Computational Modelling in Behavioural Neuroscience
Closing the Gap Between Neurophysiology and Behaviour
Edited by Dietmar Heinke, Eirini Mavritsaki
Published October 22nd 2012 by Psychology Press – 376 pages
Classically, behavioural neuroscience theorizes about experimental evidence in a qualitative way. However, more recently there has been an increasing development of mathematical and computational models of experimental results, and in general these models are more clearly defined and more detailed than their qualitative counter parts. These new computational models can be set up so that they are consistent with both single neuron and whole-system levels of operation, allowing physiological results to be meshed with behavioural data – thus closing the gap between neurophysiology and human behaviour.
There is considerable diversity between models with respect to the methodology of designing a model, the degree to which neurophysiological processes are taken into account and the way data (behavioural, electrophysiological, etc) constrains a model. This book presents examples of this diversity and in doing so represents the state-of-art in the field through a unique collection of papers from the world's leading researchers in the area of computational modelling in behavioural neuroscience.
Based on talks given at the third Behavioural Brain Sciences Symposium, held at the Behavioural Brain Sciences Centre, University of Birmingham, in May 2007, the book appeals to a broad audience, from postgraduate students beginning to work in the field to experienced experimenters interested in an overview.
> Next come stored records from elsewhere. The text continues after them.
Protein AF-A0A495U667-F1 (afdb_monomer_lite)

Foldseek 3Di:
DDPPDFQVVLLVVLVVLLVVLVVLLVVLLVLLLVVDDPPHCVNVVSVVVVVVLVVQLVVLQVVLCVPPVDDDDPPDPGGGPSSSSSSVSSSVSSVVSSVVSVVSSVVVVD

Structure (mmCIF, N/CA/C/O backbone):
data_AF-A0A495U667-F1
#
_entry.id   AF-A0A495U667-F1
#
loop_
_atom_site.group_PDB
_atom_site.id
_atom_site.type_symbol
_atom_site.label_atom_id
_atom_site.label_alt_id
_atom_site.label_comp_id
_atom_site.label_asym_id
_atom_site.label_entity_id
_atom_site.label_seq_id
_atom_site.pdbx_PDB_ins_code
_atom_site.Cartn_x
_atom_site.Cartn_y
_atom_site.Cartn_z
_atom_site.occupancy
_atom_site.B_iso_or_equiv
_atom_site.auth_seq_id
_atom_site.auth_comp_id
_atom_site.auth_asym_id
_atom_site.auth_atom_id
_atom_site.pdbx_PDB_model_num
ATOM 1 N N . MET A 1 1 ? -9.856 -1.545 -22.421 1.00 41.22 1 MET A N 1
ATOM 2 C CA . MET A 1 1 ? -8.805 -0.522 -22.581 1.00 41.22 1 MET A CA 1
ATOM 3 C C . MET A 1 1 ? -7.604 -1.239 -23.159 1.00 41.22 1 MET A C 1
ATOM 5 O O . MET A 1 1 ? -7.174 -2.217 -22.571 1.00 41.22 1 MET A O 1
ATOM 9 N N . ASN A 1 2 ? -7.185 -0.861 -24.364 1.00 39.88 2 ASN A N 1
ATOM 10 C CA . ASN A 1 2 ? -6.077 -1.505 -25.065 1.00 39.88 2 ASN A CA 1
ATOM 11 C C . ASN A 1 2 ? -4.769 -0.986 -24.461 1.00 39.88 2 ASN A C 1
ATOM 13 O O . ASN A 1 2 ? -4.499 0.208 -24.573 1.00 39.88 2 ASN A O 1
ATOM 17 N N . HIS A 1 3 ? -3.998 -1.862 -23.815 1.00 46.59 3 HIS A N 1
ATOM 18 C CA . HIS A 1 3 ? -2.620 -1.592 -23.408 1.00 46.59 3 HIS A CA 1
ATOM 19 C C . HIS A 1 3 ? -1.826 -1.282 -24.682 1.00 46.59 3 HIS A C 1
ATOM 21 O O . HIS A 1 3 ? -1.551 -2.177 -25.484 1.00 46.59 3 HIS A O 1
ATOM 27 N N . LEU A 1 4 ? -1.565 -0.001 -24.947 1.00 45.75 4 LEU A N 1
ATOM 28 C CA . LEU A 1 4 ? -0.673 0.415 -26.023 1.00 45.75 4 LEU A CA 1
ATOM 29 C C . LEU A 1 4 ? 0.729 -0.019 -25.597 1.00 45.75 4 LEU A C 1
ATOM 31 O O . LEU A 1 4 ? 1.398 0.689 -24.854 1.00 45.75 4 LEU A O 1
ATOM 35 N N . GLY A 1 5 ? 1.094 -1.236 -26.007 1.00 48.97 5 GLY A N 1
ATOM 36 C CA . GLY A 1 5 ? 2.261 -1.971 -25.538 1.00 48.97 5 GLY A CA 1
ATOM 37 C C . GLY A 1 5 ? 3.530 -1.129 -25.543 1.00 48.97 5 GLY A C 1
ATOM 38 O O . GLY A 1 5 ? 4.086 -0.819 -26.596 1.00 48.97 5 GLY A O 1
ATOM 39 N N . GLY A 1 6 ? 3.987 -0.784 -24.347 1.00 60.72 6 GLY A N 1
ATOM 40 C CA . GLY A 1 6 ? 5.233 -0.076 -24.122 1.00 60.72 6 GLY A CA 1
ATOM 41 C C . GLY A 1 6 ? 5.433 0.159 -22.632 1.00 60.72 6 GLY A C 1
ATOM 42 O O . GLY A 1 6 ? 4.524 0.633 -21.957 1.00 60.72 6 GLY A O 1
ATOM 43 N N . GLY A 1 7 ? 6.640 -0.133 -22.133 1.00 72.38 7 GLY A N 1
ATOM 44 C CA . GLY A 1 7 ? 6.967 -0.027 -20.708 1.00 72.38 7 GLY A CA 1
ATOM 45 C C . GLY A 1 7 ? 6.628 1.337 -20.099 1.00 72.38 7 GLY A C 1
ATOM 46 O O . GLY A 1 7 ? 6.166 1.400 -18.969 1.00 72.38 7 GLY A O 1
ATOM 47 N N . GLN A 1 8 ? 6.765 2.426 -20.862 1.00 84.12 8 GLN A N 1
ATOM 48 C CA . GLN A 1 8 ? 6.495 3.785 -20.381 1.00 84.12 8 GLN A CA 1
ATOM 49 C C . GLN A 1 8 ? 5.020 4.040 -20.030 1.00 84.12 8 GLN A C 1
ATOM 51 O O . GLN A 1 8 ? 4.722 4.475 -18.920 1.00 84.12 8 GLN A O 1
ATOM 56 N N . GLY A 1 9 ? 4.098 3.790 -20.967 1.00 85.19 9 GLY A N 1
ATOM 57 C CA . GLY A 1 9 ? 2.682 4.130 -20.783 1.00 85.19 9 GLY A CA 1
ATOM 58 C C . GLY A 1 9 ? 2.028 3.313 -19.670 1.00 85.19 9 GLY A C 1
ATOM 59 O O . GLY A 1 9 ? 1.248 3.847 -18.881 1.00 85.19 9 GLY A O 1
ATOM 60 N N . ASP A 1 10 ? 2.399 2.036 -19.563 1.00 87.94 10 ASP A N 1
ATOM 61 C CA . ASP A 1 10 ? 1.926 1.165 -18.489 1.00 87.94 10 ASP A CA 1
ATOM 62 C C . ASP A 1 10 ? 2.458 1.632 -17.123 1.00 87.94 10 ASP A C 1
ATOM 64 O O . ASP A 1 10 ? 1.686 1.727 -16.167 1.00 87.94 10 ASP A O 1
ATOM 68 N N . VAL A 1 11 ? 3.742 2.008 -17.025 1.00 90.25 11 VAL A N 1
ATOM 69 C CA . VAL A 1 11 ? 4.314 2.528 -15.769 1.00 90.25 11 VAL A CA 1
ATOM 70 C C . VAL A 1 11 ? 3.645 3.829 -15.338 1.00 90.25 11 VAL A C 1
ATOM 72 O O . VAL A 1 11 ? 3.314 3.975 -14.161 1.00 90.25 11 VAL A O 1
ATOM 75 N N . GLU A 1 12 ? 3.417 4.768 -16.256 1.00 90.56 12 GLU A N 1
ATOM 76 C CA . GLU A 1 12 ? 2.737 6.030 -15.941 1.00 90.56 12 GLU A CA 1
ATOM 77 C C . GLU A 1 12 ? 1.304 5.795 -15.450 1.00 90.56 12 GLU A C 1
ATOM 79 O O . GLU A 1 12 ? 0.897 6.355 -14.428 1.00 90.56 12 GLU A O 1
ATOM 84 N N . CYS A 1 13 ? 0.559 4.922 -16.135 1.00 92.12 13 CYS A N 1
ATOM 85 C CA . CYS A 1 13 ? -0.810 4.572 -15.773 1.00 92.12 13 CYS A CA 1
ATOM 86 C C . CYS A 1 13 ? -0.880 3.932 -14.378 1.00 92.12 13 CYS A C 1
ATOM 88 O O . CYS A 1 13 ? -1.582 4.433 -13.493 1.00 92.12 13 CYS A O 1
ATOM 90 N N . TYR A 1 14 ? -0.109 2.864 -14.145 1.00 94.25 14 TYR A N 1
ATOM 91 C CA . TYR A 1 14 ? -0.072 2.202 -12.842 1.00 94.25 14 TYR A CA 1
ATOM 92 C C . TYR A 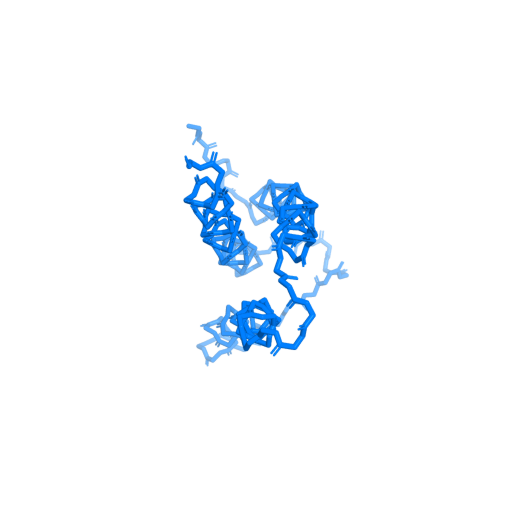1 14 ? 0.461 3.126 -11.748 1.00 94.25 14 TYR A C 1
ATOM 94 O O . TYR A 1 14 ? -0.049 3.093 -10.629 1.00 94.25 14 TYR A O 1
ATOM 102 N N . GLY A 1 15 ? 1.431 3.988 -12.054 1.00 93.81 15 GLY A N 1
ATOM 103 C CA . GLY A 1 15 ? 1.972 4.972 -11.120 1.00 93.81 15 GLY A CA 1
ATOM 104 C C . GLY A 1 15 ? 0.922 5.982 -10.653 1.00 93.81 15 GLY A C 1
ATOM 105 O O . GLY A 1 15 ? 0.767 6.193 -9.447 1.00 93.81 15 GLY A O 1
ATOM 106 N N . ALA A 1 16 ? 0.161 6.566 -11.582 1.00 95.44 16 ALA A N 1
ATOM 107 C CA . ALA A 1 16 ? -0.918 7.498 -11.255 1.00 95.44 16 ALA A CA 1
ATOM 108 C C . ALA A 1 16 ? -1.995 6.833 -10.381 1.00 95.44 16 ALA A C 1
ATOM 110 O O . ALA A 1 16 ? -2.298 7.328 -9.293 1.00 95.44 16 ALA A O 1
ATOM 111 N N . LEU A 1 17 ? -2.487 5.660 -10.794 1.00 97.06 17 LEU A N 1
ATOM 112 C CA . LEU A 1 17 ? -3.496 4.906 -10.045 1.00 97.06 17 LEU A CA 1
ATOM 113 C C . LEU A 1 17 ? -2.993 4.471 -8.659 1.00 97.06 17 LEU A C 1
ATOM 115 O O . LEU A 1 17 ? -3.724 4.526 -7.671 1.00 97.06 17 LEU A O 1
ATOM 119 N N . THR A 1 18 ? -1.725 4.072 -8.555 1.00 97.69 18 THR A N 1
ATOM 120 C CA . THR A 1 18 ? -1.093 3.719 -7.275 1.00 97.69 18 THR A CA 1
ATOM 121 C C . THR A 1 18 ? -1.078 4.910 -6.319 1.00 97.69 18 THR A C 1
ATOM 123 O O . THR A 1 18 ? -1.380 4.748 -5.137 1.00 97.69 18 THR A O 1
ATOM 126 N N . ASN A 1 19 ? -0.759 6.113 -6.804 1.00 97.75 19 ASN A N 1
ATOM 127 C CA . ASN A 1 19 ? -0.732 7.320 -5.973 1.00 97.75 19 ASN A CA 1
ATOM 128 C C . ASN A 1 19 ? -2.122 7.686 -5.431 1.00 97.75 19 ASN A C 1
ATOM 130 O O . ASN A 1 19 ? -2.248 8.077 -4.263 1.00 97.75 19 ASN A O 1
ATOM 134 N N . GLU A 1 20 ? -3.162 7.524 -6.249 1.00 98.00 20 GLU A N 1
ATOM 135 C CA . GLU A 1 20 ? -4.555 7.685 -5.820 1.00 98.00 20 GLU A CA 1
ATOM 136 C C . GLU A 1 20 ? -4.908 6.681 -4.714 1.00 98.00 20 GLU A C 1
ATOM 138 O O . GLU A 1 20 ? -5.366 7.080 -3.639 1.00 98.00 20 GLU A O 1
ATOM 143 N N . LEU A 1 21 ? -4.592 5.396 -4.917 1.00 98.31 21 LEU A N 1
ATOM 144 C CA . LEU A 1 21 ? -4.837 4.334 -3.936 1.00 98.31 21 LEU A CA 1
ATOM 145 C C . LEU A 1 21 ? -4.083 4.554 -2.622 1.00 98.31 21 LEU A C 1
ATOM 147 O O . LEU A 1 21 ? -4.640 4.323 -1.550 1.00 98.31 21 LEU A O 1
ATOM 151 N N . VAL A 1 22 ? -2.830 5.016 -2.662 1.00 97.94 22 VAL A N 1
ATOM 152 C CA . VAL A 1 22 ? -2.046 5.328 -1.453 1.00 97.94 22 VAL A CA 1
ATOM 153 C C . VAL A 1 22 ? -2.677 6.483 -0.676 1.00 97.94 22 VAL A C 1
ATOM 155 O O . VAL A 1 22 ? -2.768 6.430 0.555 1.00 97.94 22 VAL A O 1
ATOM 158 N N . THR A 1 23 ? -3.130 7.518 -1.384 1.00 98.25 23 THR A N 1
ATOM 159 C CA . THR A 1 23 ? -3.777 8.687 -0.779 1.00 98.25 23 THR A CA 1
ATOM 160 C C . THR A 1 23 ? -5.070 8.287 -0.077 1.00 98.25 23 THR A C 1
ATOM 162 O O . THR A 1 23 ? -5.266 8.609 1.100 1.00 98.25 23 THR A O 1
ATOM 165 N N . ASP A 1 24 ? -5.921 7.531 -0.766 1.00 98.38 24 ASP A N 1
ATOM 166 C CA . ASP A 1 24 ? -7.196 7.078 -0.224 1.00 98.38 24 ASP A CA 1
ATOM 167 C C . ASP A 1 24 ? -7.016 6.052 0.911 1.00 98.38 24 ASP A C 1
ATOM 169 O O . ASP A 1 24 ? -7.596 6.210 1.986 1.00 98.38 24 ASP A O 1
ATOM 173 N N . SER A 1 25 ? -6.105 5.081 0.764 1.00 98.19 25 SER A N 1
ATOM 174 C CA . SER A 1 25 ? -5.781 4.106 1.822 1.00 98.19 25 SER A CA 1
ATOM 175 C C . SER A 1 25 ? -5.306 4.788 3.101 1.00 98.19 25 SER A C 1
ATOM 177 O O . SER A 1 25 ? -5.725 4.418 4.198 1.00 98.19 25 SER A O 1
ATOM 179 N N . LYS A 1 26 ? -4.481 5.837 2.990 1.00 98.19 26 LYS A N 1
ATOM 180 C CA . LYS A 1 26 ? -4.039 6.627 4.147 1.00 98.19 26 LYS A CA 1
ATOM 181 C C . LYS A 1 26 ? -5.211 7.330 4.833 1.00 98.19 26 LYS A C 1
ATOM 183 O O . LYS A 1 26 ? -5.286 7.326 6.064 1.00 98.19 26 LYS A O 1
ATOM 188 N N . ALA A 1 27 ? -6.121 7.926 4.066 1.00 98.31 27 ALA A N 1
ATOM 189 C CA . ALA A 1 27 ? -7.305 8.577 4.616 1.00 98.31 27 ALA A CA 1
ATOM 190 C C . ALA A 1 27 ? -8.231 7.564 5.314 1.00 98.31 27 ALA A C 1
ATOM 192 O O . ALA A 1 27 ? -8.682 7.807 6.436 1.00 98.31 27 ALA A O 1
ATOM 193 N N . THR A 1 28 ? -8.467 6.406 4.697 1.00 98.44 28 THR A N 1
ATOM 194 C CA . THR A 1 28 ? -9.294 5.320 5.242 1.00 98.44 28 THR A CA 1
ATOM 195 C C . THR A 1 28 ? -8.665 4.702 6.491 1.00 98.44 28 THR A C 1
ATOM 197 O O . THR A 1 28 ? -9.343 4.584 7.513 1.00 98.44 28 THR A O 1
ATOM 200 N N . TYR A 1 29 ? -7.354 4.441 6.490 1.00 98.25 29 TYR A N 1
ATOM 201 C CA . TYR A 1 29 ? -6.603 4.025 7.680 1.00 98.25 29 TYR A CA 1
ATOM 202 C C . TYR A 1 29 ? -6.824 4.991 8.848 1.00 98.25 29 TYR A C 1
ATOM 204 O O . TYR A 1 29 ? -7.121 4.568 9.963 1.00 98.25 29 TYR A O 1
ATOM 212 N N . GLN A 1 30 ? -6.715 6.302 8.605 1.00 98.25 30 GLN A N 1
ATOM 213 C CA . GLN A 1 30 ? -6.907 7.310 9.650 1.00 98.25 30 GLN A CA 1
ATOM 214 C C . GLN A 1 30 ? -8.344 7.338 10.181 1.00 98.25 30 GLN A C 1
ATOM 216 O O . GLN A 1 30 ? -8.537 7.582 11.373 1.00 98.25 30 GLN A O 1
ATOM 221 N N . LYS A 1 31 ? -9.348 7.088 9.331 1.00 98.12 31 LYS A N 1
ATOM 222 C CA . LYS A 1 31 ? -10.746 6.953 9.766 1.00 98.12 31 LYS A CA 1
ATOM 223 C C . LYS A 1 31 ? -10.910 5.745 10.689 1.00 98.12 31 LYS A C 1
ATOM 225 O O . LYS A 1 31 ? -11.424 5.918 11.787 1.00 98.12 31 LYS A O 1
ATOM 230 N N . ILE A 1 32 ? -10.397 4.574 10.305 1.00 97.88 32 ILE A N 1
ATOM 231 C CA . ILE A 1 32 ? -10.449 3.355 11.133 1.00 97.88 32 ILE A CA 1
ATOM 232 C C . ILE A 1 32 ? -9.685 3.559 12.445 1.00 97.88 32 ILE A C 1
ATOM 234 O O . ILE A 1 32 ? -10.185 3.247 13.517 1.00 97.88 32 ILE A O 1
ATOM 238 N N . ALA A 1 33 ? -8.481 4.129 12.403 1.00 97.19 33 ALA A N 1
ATOM 239 C CA . ALA A 1 33 ? -7.677 4.332 13.606 1.00 97.19 33 ALA A CA 1
ATOM 240 C C . ALA A 1 33 ? -8.392 5.205 14.654 1.00 97.19 33 ALA A C 1
ATOM 242 O O . ALA A 1 33 ? -8.234 4.974 15.850 1.00 97.19 33 ALA A O 1
ATOM 243 N N . LYS A 1 34 ? -9.205 6.178 14.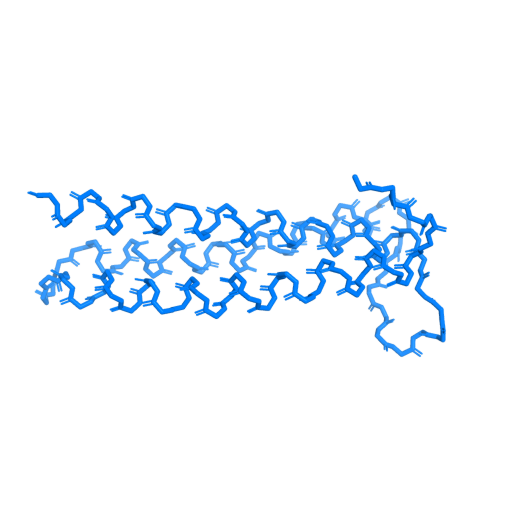216 1.00 96.81 34 LYS A N 1
ATOM 244 C CA . LYS A 1 34 ? -9.989 7.054 15.103 1.00 96.81 34 LYS A CA 1
ATOM 245 C C . LYS A 1 34 ? -11.167 6.353 15.780 1.00 96.81 34 LYS A C 1
ATOM 247 O O . LYS A 1 34 ? -11.598 6.823 16.828 1.00 96.81 34 LYS A O 1
ATOM 252 N N . THR A 1 35 ? -11.697 5.272 15.209 1.00 96.44 35 THR A N 1
ATOM 253 C CA . THR A 1 35 ? -12.814 4.525 15.814 1.00 96.44 35 THR A CA 1
ATOM 254 C C . THR A 1 35 ? -12.345 3.507 16.853 1.00 96.44 35 THR A C 1
ATOM 256 O O . THR A 1 35 ? -13.149 3.026 17.649 1.00 96.44 35 THR A O 1
ATOM 259 N N . ILE A 1 36 ? -11.050 3.177 16.877 1.00 95.56 36 ILE A N 1
ATOM 260 C CA . ILE A 1 36 ? -10.481 2.190 17.795 1.00 95.56 36 ILE A CA 1
ATOM 261 C C . ILE A 1 36 ? -10.224 2.837 19.172 1.00 95.56 36 ILE A C 1
ATOM 263 O O . ILE A 1 36 ? -9.450 3.793 19.265 1.00 95.56 36 ILE A O 1
ATOM 267 N N . PRO A 1 37 ? -10.793 2.304 20.273 1.00 95.81 37 PRO A N 1
ATOM 268 C CA . PRO A 1 37 ? -10.533 2.821 21.615 1.00 95.81 37 PRO A CA 1
ATOM 269 C C . PRO A 1 37 ? -9.059 2.715 22.024 1.00 95.81 37 PRO A C 1
ATOM 271 O O . PRO A 1 37 ? -8.355 1.766 21.665 1.00 95.81 37 PRO A O 1
ATOM 274 N N . LYS A 1 38 ? -8.594 3.655 22.853 1.00 94.44 38 LYS A N 1
ATOM 275 C CA . LYS A 1 38 ? -7.225 3.643 23.388 1.00 94.44 38 LYS A CA 1
ATOM 276 C C . LYS A 1 38 ? -6.946 2.335 24.141 1.00 94.44 38 LYS A C 1
ATOM 278 O O . LYS A 1 38 ? -7.730 1.924 24.988 1.00 94.44 38 LYS A O 1
ATOM 283 N N . GLY A 1 39 ? -5.810 1.704 23.843 1.00 92.62 39 GLY A N 1
ATOM 284 C CA . GLY A 1 39 ? -5.404 0.429 24.448 1.00 92.62 39 GLY A CA 1
ATOM 285 C C . GLY A 1 39 ? -6.028 -0.813 23.802 1.00 92.62 39 GLY A C 1
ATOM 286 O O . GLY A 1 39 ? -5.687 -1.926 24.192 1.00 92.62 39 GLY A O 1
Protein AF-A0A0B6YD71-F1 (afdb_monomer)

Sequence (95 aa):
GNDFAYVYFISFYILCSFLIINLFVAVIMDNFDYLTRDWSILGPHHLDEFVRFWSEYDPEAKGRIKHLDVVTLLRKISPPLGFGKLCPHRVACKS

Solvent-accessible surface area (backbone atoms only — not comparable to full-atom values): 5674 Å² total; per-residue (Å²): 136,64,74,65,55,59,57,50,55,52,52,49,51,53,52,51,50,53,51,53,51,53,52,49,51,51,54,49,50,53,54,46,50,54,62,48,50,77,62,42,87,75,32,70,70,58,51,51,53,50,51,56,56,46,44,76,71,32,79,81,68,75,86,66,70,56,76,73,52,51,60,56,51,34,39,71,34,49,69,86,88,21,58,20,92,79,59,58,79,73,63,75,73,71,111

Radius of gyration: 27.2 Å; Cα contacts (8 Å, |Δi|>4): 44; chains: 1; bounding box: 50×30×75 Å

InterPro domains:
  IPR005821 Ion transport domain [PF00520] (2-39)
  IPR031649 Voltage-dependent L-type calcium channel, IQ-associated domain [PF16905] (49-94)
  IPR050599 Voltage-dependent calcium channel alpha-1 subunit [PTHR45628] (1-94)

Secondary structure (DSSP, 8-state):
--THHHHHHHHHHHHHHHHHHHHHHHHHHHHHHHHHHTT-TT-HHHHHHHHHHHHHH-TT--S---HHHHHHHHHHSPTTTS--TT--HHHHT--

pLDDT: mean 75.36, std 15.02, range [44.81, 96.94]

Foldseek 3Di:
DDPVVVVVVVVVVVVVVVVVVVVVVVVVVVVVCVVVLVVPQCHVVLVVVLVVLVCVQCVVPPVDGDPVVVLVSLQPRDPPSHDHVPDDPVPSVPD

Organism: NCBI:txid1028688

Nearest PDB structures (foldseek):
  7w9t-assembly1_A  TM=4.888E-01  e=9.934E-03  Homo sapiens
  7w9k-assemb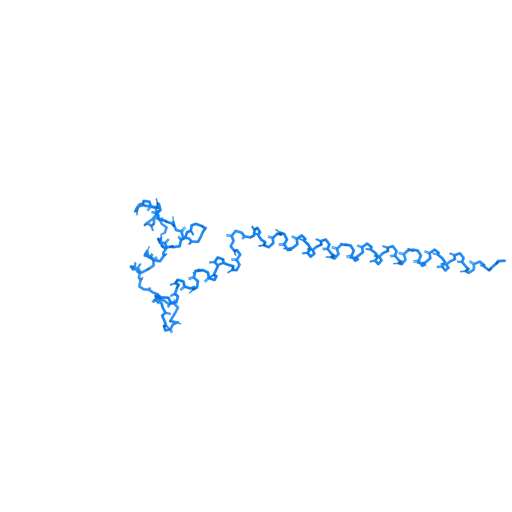ly1_A  TM=4.928E-01  e=4.888E-02  Homo sapiens
  7w9p-assembly1_A  TM=4.764E-01  e=6.017E-02  Homo sapiens
  8vqc-assembly1_A  TM=6.104E-01  e=2.405E-01  Periplaneta americana
  7w9l-assembly1_A  TM=4.623E-01  e=6.911E-02  Homo sapiens

Mean predicted aligned error: 14.4 Å

Structure (mmCIF, N/CA/C/O backbone):
data_AF-A0A0B6YD71-F1
#
_entry.id   AF-A0A0B6YD71-F1
#
loop_
_atom_site.group_PDB
_atom_site.id
_atom_site.type_symbol
_atom_site.label_atom_id
_atom_site.label_alt_id
_atom_site.label_comp_id
_atom_site.label_asym_id
_atom_site.label_entity_id
_atom_site.label_seq_id
_atom_site.pdbx_PDB_ins_code
_atom_site.Cartn_x
_atom_site.Cartn_y
_atom_site.Cartn_z
_atom_site.occupancy
_atom_site.B_iso_or_equiv
_atom_site.auth_seq_id
_atom_site.auth_comp_id
_atom_site.auth_asym_id
_atom_site.auth_atom_id
_atom_site.pdbx_PDB_model_num
ATOM 1 N N . GLY A 1 1 ? 23.584 -2.330 -41.975 1.00 60.56 1 GLY A N 1
ATOM 2 C CA . GLY A 1 1 ? 22.746 -2.301 -40.762 1.00 60.56 1 GLY A CA 1
ATOM 3 C C . GLY A 1 1 ? 21.313 -2.464 -41.198 1.00 60.56 1 GLY A C 1
ATOM 4 O O . GLY A 1 1 ? 20.985 -1.956 -42.258 1.00 60.56 1 GLY A O 1
ATOM 5 N N . ASN A 1 2 ? 20.509 -3.231 -40.468 1.00 79.94 2 ASN A N 1
ATOM 6 C CA . ASN A 1 2 ? 19.094 -3.404 -40.792 1.00 79.94 2 ASN A CA 1
ATOM 7 C C . ASN A 1 2 ? 18.290 -2.312 -40.074 1.00 79.94 2 ASN A C 1
ATOM 9 O O . ASN A 1 2 ? 18.399 -2.206 -38.853 1.00 79.94 2 ASN A O 1
ATOM 13 N N . ASP A 1 3 ? 17.479 -1.540 -40.796 1.00 82.56 3 ASP A N 1
ATOM 14 C CA . ASP A 1 3 ? 16.688 -0.436 -40.226 1.00 82.56 3 ASP A CA 1
ATOM 15 C C . ASP A 1 3 ? 15.681 -0.915 -39.165 1.00 82.56 3 ASP A C 1
ATOM 17 O O . ASP A 1 3 ? 15.308 -0.187 -38.245 1.00 82.56 3 ASP A O 1
ATOM 21 N N . PHE A 1 4 ? 15.331 -2.202 -39.218 1.00 86.75 4 PHE A N 1
ATOM 22 C CA . PHE A 1 4 ? 14.543 -2.905 -38.206 1.00 86.75 4 PHE A CA 1
ATOM 23 C C . PHE A 1 4 ? 15.168 -2.885 -36.803 1.00 86.75 4 PHE A C 1
ATOM 25 O O . PHE A 1 4 ? 14.445 -2.943 -35.808 1.00 86.75 4 PHE A O 1
ATOM 32 N N . ALA A 1 5 ? 16.498 -2.784 -36.700 1.00 89.06 5 ALA A N 1
ATOM 33 C CA . ALA A 1 5 ? 17.184 -2.717 -35.414 1.00 89.06 5 ALA A CA 1
ATOM 34 C C . ALA A 1 5 ? 16.804 -1.445 -34.642 1.00 89.06 5 ALA A C 1
ATOM 36 O O . ALA A 1 5 ? 16.567 -1.510 -33.439 1.00 89.06 5 ALA A O 1
ATOM 37 N N . TYR A 1 6 ? 16.670 -0.304 -35.327 1.00 90.31 6 TYR A N 1
ATOM 38 C CA . TYR A 1 6 ? 16.272 0.954 -34.688 1.00 90.31 6 TYR A CA 1
ATOM 39 C C . TYR A 1 6 ? 14.864 0.860 -34.103 1.00 90.31 6 TYR A C 1
ATOM 41 O O . TYR A 1 6 ? 14.645 1.226 -32.950 1.00 90.31 6 TYR A O 1
ATOM 49 N N . VAL A 1 7 ? 13.924 0.298 -34.865 1.00 91.19 7 VAL A N 1
ATOM 50 C CA . VAL A 1 7 ? 12.542 0.099 -34.410 1.00 91.19 7 VAL A CA 1
ATOM 51 C C . VAL A 1 7 ? 12.488 -0.849 -33.208 1.00 91.19 7 VAL A C 1
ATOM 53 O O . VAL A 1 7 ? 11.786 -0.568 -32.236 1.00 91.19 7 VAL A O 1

"A substantial collection of works from authors whose main objective is to bridge the gap between neurophysiology and behaviour. … Clear and well written, and serves as an excellent exposition of the state of the art in the area of computational behavioral neuroscience." - Juan Felipe Martinez Florez, Universidad del Valle, Columbia, in Minds & Machines
"…a captivating journey from spiking neurons to attention and behavior. Written by the greatest living experts, the book provides new connections between neurobiology and behavioral sciences." - Eugene M. Izhikevich, The Neurosciences Institute, San Diego, California
Mavritsaki, Heinke, Preface. Graham, Cutsuridis, Dynamical Information Processing in the CA1 Microcircuit of the Hippocampus. Thorpe, Why Connectionist Models Need Spikes. Deco, Rolls, Stochastic Neuro-Dynamical Computation of Brain Functions. Humphreys, Mavritsaki, Allen, Heinke, Deco, Application of Neural Level Model to Human Visual Search: Modelling the Whole System Behaviour, Neuropsychological Break Down and Neural Signal Response. Heinke, Mavritsaki, Backhaus, Kreyling, The Selective Attention for Identification Model (SAIM): A Framework for Closing the Gap Between Behaviour and Neurological Level. Gurney, Computational Models in Neuroscience: From Membrane to Robots. Zhaoping, May, Koene, Some Finger Prints of V1 Mechanisms in the Bottom up Saliency for Visual Selection. Trappenberg, Decision Making and Population Decoding with Strongly Inhibitory Neural Field Models. Bullinaria, The Importance of Neurophysiological Constraints for Modelling the Emergence of Modularity. Ward, Ward, Selective Attention in Linked, Minimally Cognitive Agents. Kropff, Full Solution for the Storage of Correlated Memories in an Autoassociative Memory. Mozer, Wilder, A Unified Theory of Exogenous and Endogenous Attentional Control. Friston, Stephan, Kiebel, Free-Energy, Value and Neuronal Systems. Sloman, Architecture and Representation Requirements for Seeing Processes and Affordances. Heinke, Computational Modelling in Behavioural Neuroscience: Methodologies and Approaches - Minutes of Discussions at the Workshop in Birmingham, UK in May 2007
Dietmar Heinke is a senior lecturer at the School of Psychology, University of Birmingham. His research interests include developing computational models for a broad range of psychological phenomena.
Eirini Mavritsaki is a research fellow at the University of Birmingham investigating the cognitive functions using models of spiking neurons.